─── SOURCE DATA

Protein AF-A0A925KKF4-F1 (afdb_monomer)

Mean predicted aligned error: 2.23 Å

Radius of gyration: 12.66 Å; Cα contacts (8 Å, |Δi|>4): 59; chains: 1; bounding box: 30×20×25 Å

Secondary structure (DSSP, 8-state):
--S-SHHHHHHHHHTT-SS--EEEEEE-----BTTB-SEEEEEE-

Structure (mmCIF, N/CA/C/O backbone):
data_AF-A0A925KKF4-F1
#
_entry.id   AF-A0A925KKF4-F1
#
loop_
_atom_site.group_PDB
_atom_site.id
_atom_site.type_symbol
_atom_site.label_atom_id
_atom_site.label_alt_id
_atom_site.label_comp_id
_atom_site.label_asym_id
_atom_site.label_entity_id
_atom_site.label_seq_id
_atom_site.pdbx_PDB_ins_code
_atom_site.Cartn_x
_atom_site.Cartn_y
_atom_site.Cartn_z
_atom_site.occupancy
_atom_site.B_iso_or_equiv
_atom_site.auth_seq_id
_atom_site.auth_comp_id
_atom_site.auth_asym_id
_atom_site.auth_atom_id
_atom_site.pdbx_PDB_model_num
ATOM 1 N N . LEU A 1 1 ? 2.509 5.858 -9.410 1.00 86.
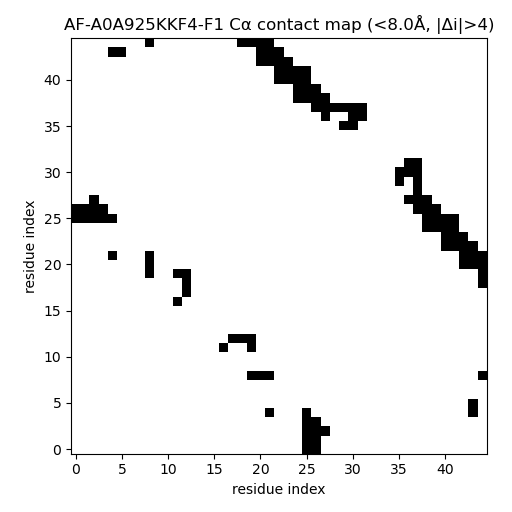94 1 LEU A N 1
ATOM 2
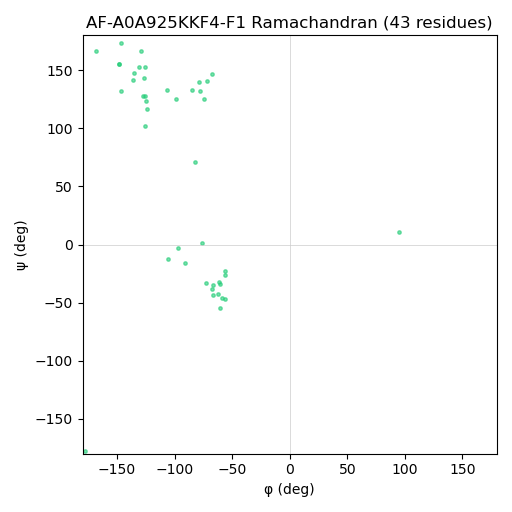 C CA . LEU A 1 1 ? 2.396 4.493 -8.850 1.00 86.94 1 LEU A CA 1
ATOM 3 C C . LEU A 1 1 ? 2.688 4.554 -7.349 1.00 86.94 1 LEU A C 1
ATOM 5 O O . LEU A 1 1 ? 3.524 5.364 -6.965 1.00 86.94 1 LEU A O 1
ATOM 9 N N . ARG A 1 2 ? 1.970 3.805 -6.498 1.00 94.81 2 ARG A N 1
ATOM 10 C CA . ARG A 1 2 ? 2.163 3.863 -5.032 1.00 94.81 2 ARG A CA 1
ATOM 11 C C . ARG A 1 2 ? 3.387 3.049 -4.604 1.00 94.81 2 ARG A C 1
ATOM 13 O O . ARG A 1 2 ? 3.577 1.947 -5.105 1.00 94.81 2 ARG A O 1
ATOM 20 N N . ILE A 1 3 ? 4.170 3.564 -3.657 1.00 97.19 3 ILE A N 1
ATOM 21 C CA . ILE A 1 3 ? 5.362 2.87
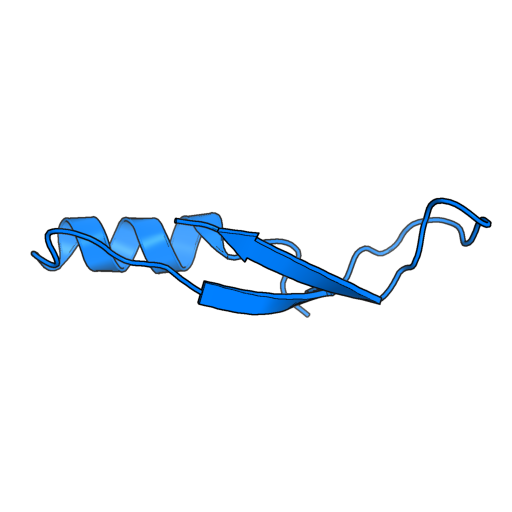8 -3.123 1.00 97.19 3 ILE A CA 1
ATOM 22 C C . ILE A 1 3 ? 5.058 2.007 -1.885 1.00 97.19 3 ILE A C 1
ATOM 24 O O . ILE A 1 3 ? 5.885 1.180 -1.496 1.00 97.19 3 ILE A O 1
ATOM 28 N N . SER A 1 4 ? 3.899 2.206 -1.246 1.00 97.56 4 SER A N 1
ATOM 29 C CA . SER A 1 4 ? 3.404 1.515 -0.039 1.00 97.56 4 SER A CA 1
ATOM 30 C C . SER A 1 4 ? 1.917 1.854 0.178 1.00 97.56 4 SER A C 1
ATOM 32 O O . SER A 1 4 ? 1.396 2.785 -0.455 1.00 97.56 4 SER A O 1
ATOM 34 N N . HIS A 1 5 ? 1.243 1.103 1.051 1.00 97.38 5 HIS A N 1
ATOM 35 C CA . HIS A 1 5 ? -0.158 1.273 1.441 1.00 97.38 5 HIS A CA 1
ATOM 36 C C . HIS A 1 5 ? -0.354 2.066 2.748 1.00 97.38 5 HIS A C 1
ATOM 38 O O . HIS A 1 5 ? -1.486 2.405 3.098 1.00 97.38 5 HIS A O 1
ATOM 44 N N . GLU A 1 6 ? 0.737 2.450 3.415 1.00 98.12 6 GLU A N 1
ATOM 45 C CA . GLU A 1 6 ? 0.754 2.903 4.810 1.00 98.12 6 GLU A CA 1
ATOM 46 C C . GLU A 1 6 ? -0.096 4.155 5.062 1.00 98.12 6 GLU A C 1
ATOM 48 O O . GLU A 1 6 ? -0.962 4.181 5.938 1.00 98.12 6 GLU A O 1
ATOM 53 N N . LEU A 1 7 ? 0.146 5.233 4.307 1.00 98.00 7 LEU A N 1
ATOM 54 C CA . LEU A 1 7 ? -0.519 6.515 4.563 1.00 98.00 7 LEU A CA 1
ATOM 55 C C . LEU A 1 7 ? -2.035 6.459 4.302 1.00 98.00 7 LEU A C 1
ATOM 57 O O . LEU A 1 7 ? -2.787 6.995 5.117 1.00 98.00 7 LEU A O 1
ATOM 61 N N . PRO A 1 8 ? -2.529 5.834 3.212 1.00 97.56 8 PRO A N 1
ATOM 62 C CA . PRO A 1 8 ? -3.955 5.553 3.058 1.00 97.56 8 PRO A CA 1
ATOM 63 C C . PRO A 1 8 ? -4.551 4.735 4.211 1.00 97.56 8 PRO A C 1
ATOM 65 O O . PRO A 1 8 ? -5.583 5.142 4.742 1.00 97.56 8 PRO A O 1
ATOM 68 N N . LEU A 1 9 ? -3.900 3.650 4.647 1.00 98.44 9 LEU A N 1
ATOM 69 C CA . LEU A 1 9 ? -4.393 2.818 5.753 1.00 98.44 9 LEU A CA 1
ATOM 70 C C . LEU A 1 9 ? -4.471 3.606 7.069 1.00 98.44 9 LEU A C 1
ATOM 72 O O . LEU A 1 9 ? -5.497 3.582 7.747 1.00 98.44 9 LEU A O 1
ATOM 76 N N . LYS A 1 10 ? -3.458 4.422 7.383 1.00 98.50 10 LYS A N 1
ATOM 77 C CA . LYS A 1 10 ? -3.485 5.312 8.557 1.00 98.50 10 LYS A CA 1
ATOM 78 C C . LYS A 1 10 ? -4.633 6.322 8.517 1.00 98.50 10 LYS A C 1
ATOM 80 O O . LYS A 1 10 ? -5.195 6.643 9.560 1.00 98.50 10 LYS A O 1
ATOM 85 N N . ARG A 1 11 ? -5.021 6.815 7.335 1.00 98.50 11 ARG A N 1
ATOM 86 C CA . ARG A
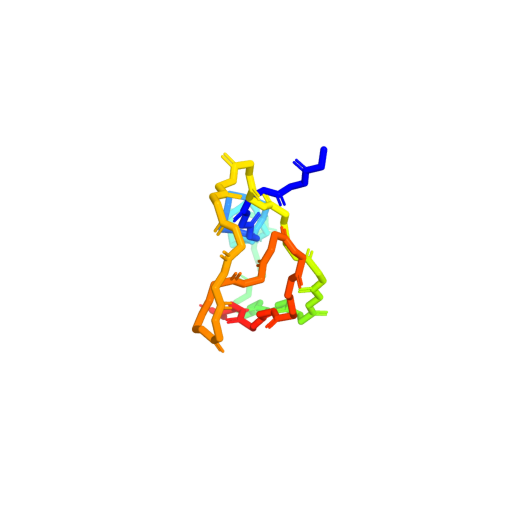 1 11 ? -6.199 7.695 7.206 1.00 98.50 11 ARG A CA 1
ATOM 87 C C . ARG A 1 11 ? -7.500 6.961 7.524 1.00 98.50 11 ARG A C 1
ATOM 89 O O . ARG A 1 11 ? -8.389 7.576 8.101 1.00 98.50 11 ARG A O 1
ATOM 96 N N . LEU A 1 12 ? -7.609 5.675 7.192 1.00 98.50 12 LEU A N 1
ATOM 97 C CA . LEU A 1 12 ? -8.774 4.865 7.560 1.00 98.50 12 LEU A CA 1
ATOM 98 C C . LEU A 1 12 ? -8.842 4.640 9.077 1.00 98.50 12 LEU A C 1
ATOM 100 O O . LEU A 1 12 ? -9.919 4.753 9.653 1.00 98.50 12 LEU A O 1
ATOM 104 N N . LEU A 1 13 ? -7.701 4.440 9.743 1.00 98.19 13 LEU A N 1
ATOM 105 C CA . LEU A 1 13 ? -7.661 4.410 11.211 1.00 98.19 13 LEU A CA 1
ATOM 106 C C . LEU A 1 13 ? -8.185 5.724 11.812 1.00 98.19 13 LEU A C 1
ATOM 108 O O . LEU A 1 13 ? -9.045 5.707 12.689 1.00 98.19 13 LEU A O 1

──────

◆ ABOUT THIS EXERCISE
Retype, exactly and in full, the lines above from the one containing "ATOM 53 N N" through the one containing "ATOM 77 C CA".

◆ REPLY TO THE EXERCISE
ATOM 53 N N . LEU A 1 7 ? 0.146 5.233 4.307 1.00 98.00 7 LEU A N 1
ATOM 54 C CA . LEU A 1 7 ? -0.519 6.515 4.563 1.00 98.00 7 LEU A CA 1
ATOM 55 C C . LEU A 1 7 ? -2.035 6.459 4.302 1.00 98.00 7 LEU A C 1
ATOM 57 O O . LEU A 1 7 ? -2.787 6.995 5.117 1.00 98.00 7 LEU A O 1
ATOM 61 N N . PRO A 1 8 ? -2.529 5.834 3.212 1.00 97.56 8 PRO A N 1
ATOM 62 C CA . PRO A 1 8 ? -3.955 5.553 3.058 1.00 97.56 8 PRO A CA 1
ATOM 63 C C . PRO A 1 8 ? -4.551 4.735 4.211 1.00 97.56 8 PRO A C 1
ATOM 65 O O . PRO A 1 8 ? -5.583 5.142 4.742 1.00 97.56 8 PRO A O 1
ATOM 68 N N . LEU A 1 9 ? -3.900 3.650 4.647 1.00 98.44 9 LEU A N 1
ATOM 69 C CA . LEU A 1 9 ? -4.393 2.818 5.753 1.00 98.44 9 LEU A CA 1
ATOM 70 C C . LEU A 1 9 ? -4.471 3.606 7.069 1.00 98.44 9 LEU A C 1
ATOM 72 O O . LEU A 1 9 ? -5.497 3.582 7.747 1.00 98.44 9 LEU A O 1
ATOM 76 N N . LYS A 1 10 ? -3.458 4.422 7.383 1.00 98.50 10 LYS A N 1
ATOM 77 C CA . LYS A 1 10 ? -3.485 5.312 8.557 1.00 98.50 10 LYS A CA 1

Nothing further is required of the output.